随机森林实现分类和回归问题

第一部分:基本含义

随机森林(Random Forest)是一种集成学习算法,主要用于分类回归问题。它通过构建多个决策树并结合它们的结果,来提高模型的准确性和稳健性。具体用途包括:

  • 回归:预测具体的数值(如房价、温度)。
  • 分类:预测某个类别或事件发生的概率(如病人是否患病)。

第二部分:公式使用(分类)

在随机森林实现分类任务时,它的核心思想是通过构建多个决策树,并通过这些树的结果来做出最终的预测。每棵树给出一个预测结果,然后通过投票机制(即大多数决策树的结果)来确定最终的分类。

具体执行流程:

1. 数据准备:首先,需要有一组己标记的训练样本,每个样本都有一组特征和对应的类别标签。这些样本将被用来构建随机森林模型。
2. 随机抽样:对于训练样本,通过有放回的随机抽样( bootstrap 抽样)生成多个不同的训练集。每个训练集都是通过从原始训练样本中抽取相同数量的样本得到的。
3. 构建决策树:对于每个训练集,使用决策树算法构建一个独立的决策树。
决策树的构建过程与普通的决策树分类算法相同,但在每个节点的特征选择时,只考虑一个随机选择的子集特征。
4. 集成决策:构建好多个决策树后,通过投票的方式来决定待分类样本的类别。对于分类问题,采用多数投票的方式,即将每个决策树的分类结果进行统计,选择得票最多的类别作 为最终的分类结果。
5. 输出结果:将待分类样本归为具有最多投票的类别,作为最终的分类结果。
评价模型的标准:

第三部分:代码实现(分类)

(1)示例

现在我以"电信银行卡诈骗的数据分析"为例,通过使用“精确率”,“准确率”,“召回率”和“F1分数”来评估。

(2)代码

①训练模型

# Import necessary libraries
import pandas as pd
from sklearn.model_selection import train_test_split
from sklearn.ensemble import RandomForestClassifier
from sklearn.metrics import accuracy_score, precision_score, recall_score, f1_score, confusion_matrix

# Load the dataset
data = pd.read_csv('电信银行卡诈骗的数据分析.csv')

# Split the data into features (X) and target (y)
X = data.drop(columns=['Fraud'])
y = data['Fraud']

# Split the data into training, validation, and test sets (60% train, 20% validation, 20% test)
X_train, X_temp, y_train, y_temp = train_test_split(X, y, test_size=0.4, random_state=42)
X_val, X_test, y_val, y_test = train_test_split(X_temp, y_temp, test_size=0.5, random_state=42)

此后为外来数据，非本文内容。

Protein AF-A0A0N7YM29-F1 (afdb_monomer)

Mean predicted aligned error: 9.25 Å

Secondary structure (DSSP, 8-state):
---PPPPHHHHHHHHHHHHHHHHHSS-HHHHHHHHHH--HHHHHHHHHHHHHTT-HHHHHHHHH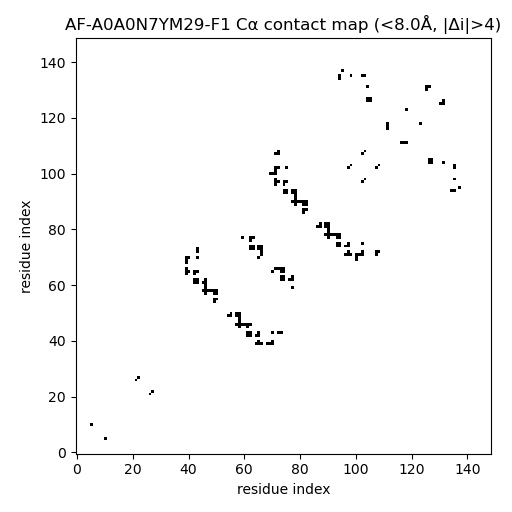HHHHTT-HHHHHHHHHHHHHTT-HHHHHHHHHHHHHTT--HHHHSPPPPTTSPPPPHHHHHHHHSHHHHHTTS-PPP--------

Radius of gyration: 21.11 Å; Cα contacts (8 Å, |Δi|>4): 114; chains: 1; bounding box: 64×45×58 Å

pLDDT: mean 83.95, std 16.63, range [44.84, 98.56]

Sequence (149 aa):
MPSATAGPEELRRHLHTLCESVLRGGHMGRLEKFARDYDAAGARTFACLLYSINRREAAVFWWRFAAGAEDQLSAHCLAIHHAADDNLIDARLWRTIATALGYSPRRHLPNPAPGAPLPDPGWLLARSGPELQQFAEPQAPLSVGCAGR

Nearest PDB structures (foldseek):
  7o04-assembly1_B  TM=7.428E-01  e=2.351E-01  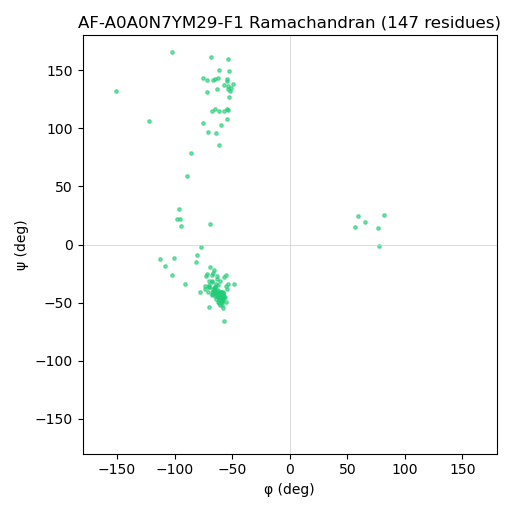Shigella flexneri
  6lk8-assembly1_U  TM=7.152E-01  e=1.671E+00  Xenopus laevis
  6i2m-assembly1_B-2  TM=2.600E-01  e=5.365E+00  Homo sapiens

Organism: NCBI:txid1546107

Solvent-accessible surface area (backbone atoms only — not comparable to full-atom values): 8555 Å² total; per-residue (Å²): 130,85,77,78,76,76,50,74,65,55,50,50,52,51,51,50,52,50,53,51,53,52,72,68,66,74,51,60,67,55,53,53,48,46,74,69,68,64,51,36,68,58,36,31,50,51,14,53,51,31,40,75,72,68,38,48,72,62,12,52,53,28,18,51,54,10,28,75,63,65,28,24,56,26,19,39,51,48,14,53,52,27,48,76,68,71,38,58,66,58,13,50,52,26,32,52,52,9,46,74,62,62,49,44,62,83,81,59,54,81,76,80,58,92,90,51,81,76,72,58,71,66,58,59,45,44,61,72,35,66,71,55,43,64,66,61,48,85,74,76,76,79,77,78,76,81,76,82,129

Structure (mmCIF, N/CA/C/O backbone):
data_AF-A0A0N7YM29-F1
#
_entry.id   AF-A0A0N7YM29-F1
#
loop_
_atom_site.group_PDB
_atom_site.id
_atom_site.type_symbol
_atom_site.label_atom_id
_atom_site.label_alt_id
_atom_site.label_comp_id
_atom_site.label_asym_id
_atom_site.label_entity_id
_atom_site.label_seq_id
_atom_site.pdbx_PDB_ins_code
_atom_site.Cartn_x
_atom_site.Cartn_y
_atom_site.Cartn_z
_atom_site.occupancy
_atom_site.B_iso_or_equiv
_atom_site.auth_seq_id
_atom_site.auth_comp_id
_atom_site.auth_asym_id
_atom_site.auth_atom_id
_atom_site.pdbx_PDB_model_num
ATOM 1 N N . MET A 1 1 ? 36.303 -25.086 7.597 1.00 44.84 1 MET A N 1
ATOM 2 C CA . MET A 1 1 ? 36.525 -23.628 7.691 1.00 44.84 1 MET A CA 1
ATOM 3 C C . MET A 1 1 ? 35.178 -22.980 7.955 1.00 44.84 1 MET A C 1
ATOM 5 O O . MET A 1 1 ? 34.296 -23.200 7.133 1.00 44.84 1 MET A O 1
ATOM 9 N N . PRO A 1 2 ? 34.951 -22.280 9.078 1.00 51.69 2 PRO A N 1
ATOM 10 C CA . PRO A 1 2 ? 33.721 -21.516 9.229 1.00 51.69 2 PRO A CA 1
ATOM 11 C C . PRO A 1 2 ? 33.783 -20.364 8.223 1.00 51.69 2 PRO A C 1
ATOM 13 O O . PRO A 1 2 ? 34.682 -19.528 8.291 1.00 51.69 2 PRO A O 1
ATOM 16 N N . SER A 1 3 ? 32.889 -20.365 7.236 1.00 58.28 3 SER A N 1
ATOM 17 C CA . SER A 1 3 ? 32.709 -19.223 6.344 1.00 58.28 3 SER A CA 1
ATOM 18 C C . SER A 1 3 ? 32.376 -18.021 7.218 1.00 58.28 3 SER A C 1
ATOM 20 O O . SER A 1 3 ? 31.359 -18.041 7.912 1.00 58.28 3 SER A O 1
ATOM 22 N N . ALA A 1 4 ? 33.250 -17.014 7.245 1.00 73.00 4 ALA A N 1
ATOM 23 C CA . ALA A 1 4 ? 32.949 -15.763 7.920 1.00 73.00 4 ALA A CA 1
ATOM 24 C C . ALA A 1 4 ? 31.623 -15.242 7.355 1.00 73.00 4 ALA A C 1
ATOM 26 O O . ALA A 1 4 ? 31.497 -15.008 6.153 1.00 73.00 4 ALA A O 1
ATOM 27 N N . THR A 1 5 ? 30.605 -15.139 8.206 1.00 76.69 5 THR A N 1
ATOM 28 C CA . THR A 1 5 ? 29.339 -14.521 7.824 1.00 76.69 5 THR A CA 1
ATOM 29 C C . THR A 1 5 ? 29.628 -13.056 7.534 1.00 76.69 5 THR A C 1
ATOM 31 O O . THR A 1 5 ? 30.071 -12.340 8.434 1.00 76.69 5 THR A O 1
ATOM 34 N N . ALA 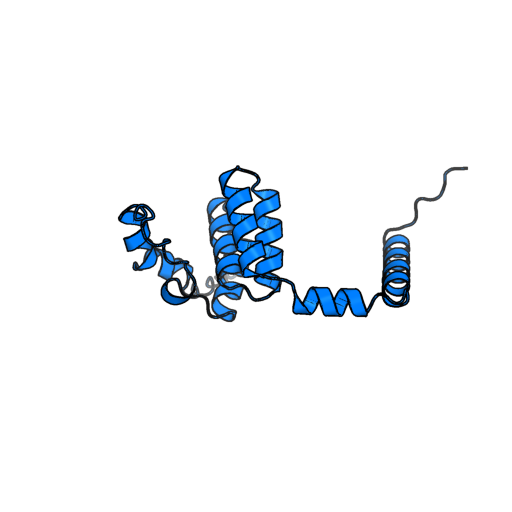A 1 6 ? 29.415 -12.632 6.287 1.00 79.06 6 ALA A N 1
ATOM 35 C CA . ALA A 1 6 ? 29.587 -11.244 5.877 1.00 79.06 6 ALA A CA 1
ATOM 36 C C . ALA A 1 6 ? 28.827 -10.309 6.833 1.00 79.06 6 ALA A C 1
ATOM 38 O O . ALA A 1 6 ? 27.681 -10.575 7.208 1.00 79.06 6 ALA A O 1
ATOM 39 N N . GLY A 1 7 ? 29.476 -9.220 7.247 1.00 93.62 7 GLY A N 1
ATOM 40 C CA . GLY A 1 7 ? 28.8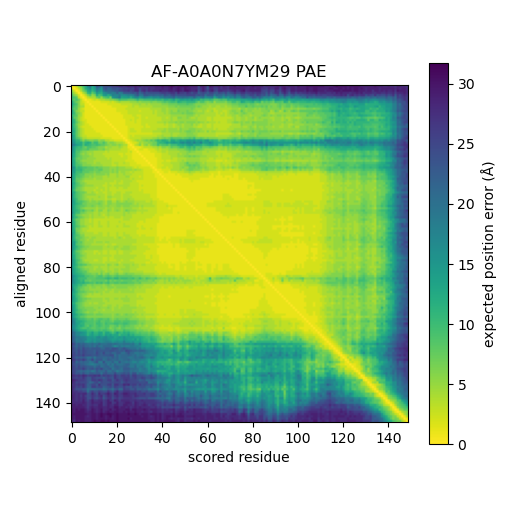60 -8.241 8.141 1.00 93.62 7 GLY A CA 1
ATOM 41 C C . GLY A 1 7 ? 27.717 -7.474 7.453 1.00 93.62 7 GLY A C 1
ATOM 42 O O . GLY A 1 7 ? 27.680 -7.403 6.222 1.00 93.62 7 GLY A O 1
ATOM 43 N N . PRO A 1 8 ? 26.804 -6.825 8.205 1.00 94.62 8 PRO A N 1
ATOM 44 C CA . PRO A 1 8 ? 25.674 -6.088 7.627 1.00 94.62 8 PRO A CA 1
ATOM 45 C C . PRO A 1 8 ? 26.068 -5.046 6.571 1.00 94.62 8 PRO A C 1
ATOM 47 O O . PRO A 1 8 ? 25.344 -4.845 5.602 1.00 94.62 8 PRO A O 1
ATOM 50 N N . GLU A 1 9 ? 27.222 -4.396 6.731 1.00 95.81 9 GLU A N 1
ATOM 51 C CA . GLU A 1 9 ? 27.707 -3.388 5.784 1.00 95.81 9 GLU A CA 1
ATOM 52 C C . GLU A 1 9 ? 28.222 -3.992 4.473 1.00 95.81 9 GLU A C 1
ATOM 54 O O . GLU A 1 9 ? 28.010 -3.441 3.393 1.00 95.81 9 GLU A O 1
ATOM 59 N N . GLU A 1 10 ? 28.856 -5.161 4.549 1.00 95.81 10 GLU A N 1
ATOM 60 C CA . GLU A 1 10 ? 29.280 -5.907 3.367 1.00 95.81 10 GLU A CA 1
ATOM 61 C C . GLU A 1 10 ? 28.064 -6.404 2.578 1.00 95.81 10 GLU A C 1
ATOM 63 O O . GLU A 1 10 ? 28.008 -6.238 1.360 1.00 95.81 10 GLU A O 1
ATOM 68 N N . LEU A 1 11 ? 27.036 -6.898 3.276 1.00 96.69 11 LEU A N 1
ATOM 69 C CA . LEU A 1 11 ? 25.766 -7.289 2.662 1.00 96.69 11 LEU A CA 1
ATOM 70 C C . LEU A 1 11 ? 25.036 -6.102 2.014 1.00 96.69 11 LEU A C 1
ATOM 72 O O . LEU A 1 11 ? 24.526 -6.243 0.903 1.00 96.69 11 LEU A O 1
ATOM 76 N N . ARG A 1 12 ? 25.012 -4.920 2.649 1.00 96.94 12 ARG A N 1
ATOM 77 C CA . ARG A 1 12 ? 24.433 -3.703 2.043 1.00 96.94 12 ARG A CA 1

# Train a Random Forest classifier
rf_classifier = RandomForestClassifier(random_state=42)
rf_classifier.fit(X_train, y_train)

# Predict on training, validation, and test sets
y_train_pred = rf_classifier.predict(X_train)
y_val_pred = rf_classifier.predict(X_val)
y_test_pred = rf_classifier.predict(X_test)

# Define a function to calculate metrics
def calculate_metrics(y_true, y_pred):
    accuracy = accuracy_score(y_true, y_pred)
    precision = precision_score(y_true, y_pred)
    recall = recall_score(y_true, y_pred)
    f1 = f1_score(y_true, y_pred)
    tn, fp, fn, tp = confusion_matrix(y_true, y_pred).ravel()
    specificity = tn / (tn + fp)
    return accuracy, precision, recall, f1, specificity

# Metrics for training, validation, and test sets
train_metrics = calculate_metrics(y_train, y_train_pred)
val_metrics = calculate_metrics(y_val, y_val_pred)
test_metrics = calculate_metrics(y_test, y_test_pred)

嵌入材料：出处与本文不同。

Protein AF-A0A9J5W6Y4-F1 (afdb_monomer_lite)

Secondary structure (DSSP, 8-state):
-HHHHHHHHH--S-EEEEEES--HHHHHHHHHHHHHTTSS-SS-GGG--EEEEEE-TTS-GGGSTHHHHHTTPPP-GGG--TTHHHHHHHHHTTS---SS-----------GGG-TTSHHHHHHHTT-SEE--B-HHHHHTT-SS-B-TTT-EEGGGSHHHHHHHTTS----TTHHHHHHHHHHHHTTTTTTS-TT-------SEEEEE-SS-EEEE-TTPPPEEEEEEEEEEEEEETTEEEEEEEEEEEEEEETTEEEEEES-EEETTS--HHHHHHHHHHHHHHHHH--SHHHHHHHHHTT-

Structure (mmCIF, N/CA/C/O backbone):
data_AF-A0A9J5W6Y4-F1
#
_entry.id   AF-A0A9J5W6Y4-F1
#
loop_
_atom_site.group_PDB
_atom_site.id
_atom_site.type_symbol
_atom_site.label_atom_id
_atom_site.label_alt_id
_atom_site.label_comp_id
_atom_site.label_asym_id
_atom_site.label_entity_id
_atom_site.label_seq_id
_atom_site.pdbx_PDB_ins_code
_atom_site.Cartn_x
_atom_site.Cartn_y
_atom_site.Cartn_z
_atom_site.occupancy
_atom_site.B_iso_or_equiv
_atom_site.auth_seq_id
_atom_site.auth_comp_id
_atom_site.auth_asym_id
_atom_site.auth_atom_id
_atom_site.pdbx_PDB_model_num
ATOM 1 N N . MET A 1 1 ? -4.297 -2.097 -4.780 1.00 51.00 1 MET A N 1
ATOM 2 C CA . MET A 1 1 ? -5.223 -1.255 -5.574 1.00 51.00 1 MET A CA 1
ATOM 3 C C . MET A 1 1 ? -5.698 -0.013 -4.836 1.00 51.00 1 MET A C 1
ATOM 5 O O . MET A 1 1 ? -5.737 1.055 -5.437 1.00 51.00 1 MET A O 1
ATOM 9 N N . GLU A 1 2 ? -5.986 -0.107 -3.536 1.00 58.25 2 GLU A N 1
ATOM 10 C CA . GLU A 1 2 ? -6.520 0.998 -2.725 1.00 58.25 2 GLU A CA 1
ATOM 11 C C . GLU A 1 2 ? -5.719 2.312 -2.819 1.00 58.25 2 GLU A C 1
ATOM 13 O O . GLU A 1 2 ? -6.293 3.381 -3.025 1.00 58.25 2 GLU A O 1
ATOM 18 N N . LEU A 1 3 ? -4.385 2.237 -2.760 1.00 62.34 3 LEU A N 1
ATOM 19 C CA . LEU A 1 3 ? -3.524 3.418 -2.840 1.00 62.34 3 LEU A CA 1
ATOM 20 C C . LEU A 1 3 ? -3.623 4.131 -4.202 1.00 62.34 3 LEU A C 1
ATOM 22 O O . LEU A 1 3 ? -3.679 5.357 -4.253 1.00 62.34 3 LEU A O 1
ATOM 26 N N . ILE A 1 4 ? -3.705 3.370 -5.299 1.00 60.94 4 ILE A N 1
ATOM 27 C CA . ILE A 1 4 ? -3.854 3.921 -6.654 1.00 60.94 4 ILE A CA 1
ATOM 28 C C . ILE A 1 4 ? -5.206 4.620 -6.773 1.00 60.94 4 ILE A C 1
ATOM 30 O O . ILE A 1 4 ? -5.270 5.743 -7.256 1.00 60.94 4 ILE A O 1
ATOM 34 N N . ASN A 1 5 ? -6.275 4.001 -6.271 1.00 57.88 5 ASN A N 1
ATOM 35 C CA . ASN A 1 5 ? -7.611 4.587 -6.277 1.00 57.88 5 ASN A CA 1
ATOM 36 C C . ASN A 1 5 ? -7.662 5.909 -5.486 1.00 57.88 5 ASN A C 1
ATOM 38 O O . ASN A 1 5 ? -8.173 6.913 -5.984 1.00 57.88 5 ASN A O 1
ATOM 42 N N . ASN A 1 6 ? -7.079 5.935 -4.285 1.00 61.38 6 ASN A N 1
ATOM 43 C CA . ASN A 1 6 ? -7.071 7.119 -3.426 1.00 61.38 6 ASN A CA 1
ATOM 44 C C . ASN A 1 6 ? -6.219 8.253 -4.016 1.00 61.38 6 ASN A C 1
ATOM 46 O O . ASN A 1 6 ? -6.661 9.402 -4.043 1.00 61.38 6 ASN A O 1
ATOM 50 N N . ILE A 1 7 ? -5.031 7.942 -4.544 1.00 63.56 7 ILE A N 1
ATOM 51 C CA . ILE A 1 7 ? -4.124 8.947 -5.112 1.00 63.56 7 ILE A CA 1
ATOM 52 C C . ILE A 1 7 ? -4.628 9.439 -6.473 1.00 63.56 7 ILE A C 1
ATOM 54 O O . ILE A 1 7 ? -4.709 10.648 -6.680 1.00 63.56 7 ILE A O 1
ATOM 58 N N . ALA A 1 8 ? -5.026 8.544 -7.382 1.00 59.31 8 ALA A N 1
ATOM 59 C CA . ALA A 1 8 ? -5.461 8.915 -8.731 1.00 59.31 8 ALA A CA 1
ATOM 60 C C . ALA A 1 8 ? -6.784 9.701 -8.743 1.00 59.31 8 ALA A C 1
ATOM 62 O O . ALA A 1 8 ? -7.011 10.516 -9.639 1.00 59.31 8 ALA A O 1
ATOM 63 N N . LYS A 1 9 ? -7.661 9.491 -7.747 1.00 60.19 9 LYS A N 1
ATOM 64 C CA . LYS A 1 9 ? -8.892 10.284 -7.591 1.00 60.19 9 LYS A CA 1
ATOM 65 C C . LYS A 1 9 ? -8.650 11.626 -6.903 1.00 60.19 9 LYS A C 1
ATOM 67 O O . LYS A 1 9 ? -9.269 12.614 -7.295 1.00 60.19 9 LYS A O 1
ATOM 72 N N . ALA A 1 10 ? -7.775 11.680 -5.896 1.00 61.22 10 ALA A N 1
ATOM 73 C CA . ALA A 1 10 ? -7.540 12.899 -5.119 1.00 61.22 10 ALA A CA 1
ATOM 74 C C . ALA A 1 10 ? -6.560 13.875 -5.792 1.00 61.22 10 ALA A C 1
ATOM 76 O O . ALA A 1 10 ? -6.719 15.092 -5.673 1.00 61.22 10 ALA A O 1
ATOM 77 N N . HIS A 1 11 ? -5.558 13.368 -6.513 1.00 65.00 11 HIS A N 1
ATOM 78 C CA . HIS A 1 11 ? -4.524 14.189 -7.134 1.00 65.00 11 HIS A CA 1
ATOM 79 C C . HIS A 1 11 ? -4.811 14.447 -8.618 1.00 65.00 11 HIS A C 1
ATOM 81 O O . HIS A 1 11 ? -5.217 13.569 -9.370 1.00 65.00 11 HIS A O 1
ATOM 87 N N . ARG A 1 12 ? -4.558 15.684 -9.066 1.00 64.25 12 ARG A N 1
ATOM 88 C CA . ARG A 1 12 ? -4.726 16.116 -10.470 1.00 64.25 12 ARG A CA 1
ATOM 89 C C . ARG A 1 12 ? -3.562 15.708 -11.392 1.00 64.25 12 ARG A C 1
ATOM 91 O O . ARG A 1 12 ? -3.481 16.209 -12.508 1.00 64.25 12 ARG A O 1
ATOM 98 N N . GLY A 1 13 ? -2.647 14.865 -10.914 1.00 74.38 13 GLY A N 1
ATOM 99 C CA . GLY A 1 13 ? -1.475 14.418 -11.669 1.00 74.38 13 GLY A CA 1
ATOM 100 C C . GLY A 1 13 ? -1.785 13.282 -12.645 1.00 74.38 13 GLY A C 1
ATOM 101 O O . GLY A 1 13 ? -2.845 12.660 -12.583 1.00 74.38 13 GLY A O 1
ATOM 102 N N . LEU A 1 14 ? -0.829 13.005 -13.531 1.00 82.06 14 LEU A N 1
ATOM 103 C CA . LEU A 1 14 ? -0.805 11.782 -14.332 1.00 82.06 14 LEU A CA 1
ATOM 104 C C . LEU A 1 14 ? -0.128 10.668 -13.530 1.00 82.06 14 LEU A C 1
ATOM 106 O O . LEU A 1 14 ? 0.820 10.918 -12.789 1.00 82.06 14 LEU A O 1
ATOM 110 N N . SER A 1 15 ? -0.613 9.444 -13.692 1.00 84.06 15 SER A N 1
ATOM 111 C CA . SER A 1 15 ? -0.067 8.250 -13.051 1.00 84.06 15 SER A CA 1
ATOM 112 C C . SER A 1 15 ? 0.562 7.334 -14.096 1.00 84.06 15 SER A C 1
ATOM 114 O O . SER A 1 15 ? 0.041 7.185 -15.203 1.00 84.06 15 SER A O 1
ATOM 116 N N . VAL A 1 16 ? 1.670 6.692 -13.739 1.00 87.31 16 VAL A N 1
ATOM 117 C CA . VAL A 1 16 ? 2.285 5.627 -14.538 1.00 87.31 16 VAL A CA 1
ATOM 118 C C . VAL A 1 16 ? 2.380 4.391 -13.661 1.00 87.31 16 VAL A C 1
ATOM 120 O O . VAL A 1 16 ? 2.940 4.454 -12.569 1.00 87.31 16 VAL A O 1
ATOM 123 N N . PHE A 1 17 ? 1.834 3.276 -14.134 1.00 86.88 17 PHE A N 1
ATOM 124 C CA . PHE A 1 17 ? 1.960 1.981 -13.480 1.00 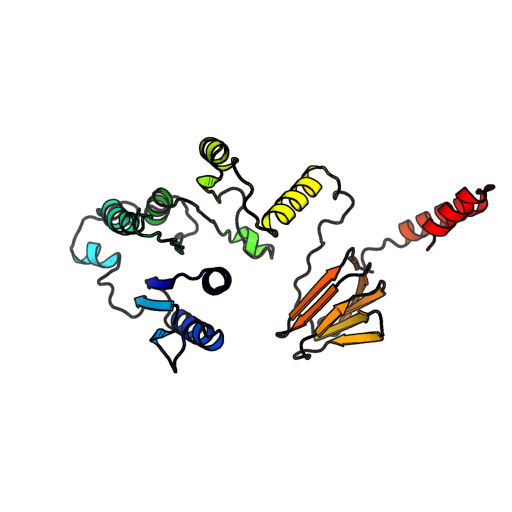86.88 17 PHE A CA 1
ATOM 125 C C . PHE A 1 17 ? 2.899 1.101 -14.299 1.00 86.88 17 PHE A C 1
ATOM 127 O O . PHE A 1 17 ? 2.599 0.764 -15.445 1.00 86.88 17 PHE A O 1
ATOM 134 N N . GLY A 1 18 ? 4.050 0.775 -13.718 1.00 85.19 18 GLY A N 1
ATOM 135 C CA . GLY A 1 18 ? 5.027 -0.136 -14.300 1.00 85.19 18 GLY A CA 1
ATOM 136 C C . GLY A 1 18 ? 4.943 -1.491 -13.615 1.00 85.19 18 GLY A C 1
ATOM 137 O O . GLY A 1 18 ? 5.273 -1.598 -12.439 1.00 85.19 18 GLY A O 1
ATOM 138 N N . GLU A 1 19 ? 4.527 -2.516 -14.345 1.00 82.81 19 GLU A N 1
ATOM 139 C CA . GLU A 1 19 ? 4.492 -3.888 -13.851 1.00 82.81 19 GLU A CA 1
ATOM 140 C C . GLU A 1 19 ? 5.723 -4.625 -14.371 1.00 82.81 19 GLU A C 1
ATOM 142 O O . GLU A 1 19 ? 5.881 -4.796 -15.581 1.00 82.81 19 GLU A O 1
ATOM 147 N N . VAL A 1 20 ? 6.616 -5.036 -13.474 1.00 83.38 20 VAL A N 1
ATOM 148 C CA . VAL A 1 20 ? 7.882 -5.670 -13.853 1.00 83.38 20 VAL A CA 1
ATOM 149 C C . VAL A 1 20 ? 7.961 -7.040 -13.214 1.00 83.38 20 VAL A C 1
ATOM 151 O O . VAL A 1 20 ? 8.265 -7.184 -12.038 1.00 83.38 20 VAL A O 1
ATOM 154 N N . GLY A 1 21 ? 7.745 -8.065 -14.024 1.00 78.38 21 GLY A N 1
ATOM 155 C CA . GLY A 1 21 ? 7.889 -9.443 -13.600 1.00 78.38 21 GLY A CA 1
ATOM 156 C C . GLY A 1 21 ? 6.728 -10.023 -12.825 1.00 78.38 21 GLY A C 1
ATOM 157 O O . GLY A 1 21 ? 6.935 -11.058 -12.203 1.00 78.38 21 GLY A O 1
ATOM 158 N N . GLU A 1 22 ? 5.545 -9.433 -12.940 1.00 84.12 22 GLU A N 1
ATOM 159 C CA . GLU A 1 22 ? 4.319 -9.942 -12.328 1.00 84.12 22 GLU A CA 1
ATOM 160 C C . GLU A 1 22 ? 3.512 -10.832 -13.291 1.00 84.12 22 GLU A C 1
ATOM 162 O O . GLU A 1 22 ? 3.933 -11.141 -14.417 1.00 84.12 22 GLU A O 1
ATOM 167 N N . ARG A 1 23 ? 2.365 -11.320 -12.802 1.00 85.38 23 ARG A N 1
ATOM 168 C CA . ARG A 1 23 ? 1.482 -12.224 -13.543 1.00 85.38 23 ARG A CA 1
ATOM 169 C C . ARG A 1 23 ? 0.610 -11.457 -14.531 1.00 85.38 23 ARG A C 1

# Display the results in a DataFrame
metrics_df = pd.DataFrame({
    'Dataset': ['Train', 'Validation', 'Test'],
    'Accuracy': [train_metrics[0], val_metrics[0], test_metrics[0]],
    'Precision': [train_metrics[1], val_metrics[1], test_metrics[1]],
    'Recall': [train_metrics[2], val_metrics[2], test_metrics[2]],
    'F1 Score': [train_metrics[3], val_metrics[3], test_metrics[3]],
    'Specificity': [train_metrics[4], val_metrics[4], test_metrics[4]]
})

# Display the DataFrame
print(metrics_df)

②测试案例


# ---- Testing on New Data ----
# Example of a new sample to test
new_sample = pd.DataFrame({
    'Distance1': [10],    # Replace with appropriate values
    'Distance2': [0.5],   # Replace with appropriate values
    'Ratio': [1.5],       # Replace with appropriate values
    'Repeat': [1],        # Replace with appropriate values
    'Card': [1],          # Replace with appropriate values
    'Pin': [0],           # Replace with appropriate values
    'Online': [1]         # Replace with appropriate values
})

# Predict the probability for the new sample
probabilities = rf_classifier.predict_proba(new_sample)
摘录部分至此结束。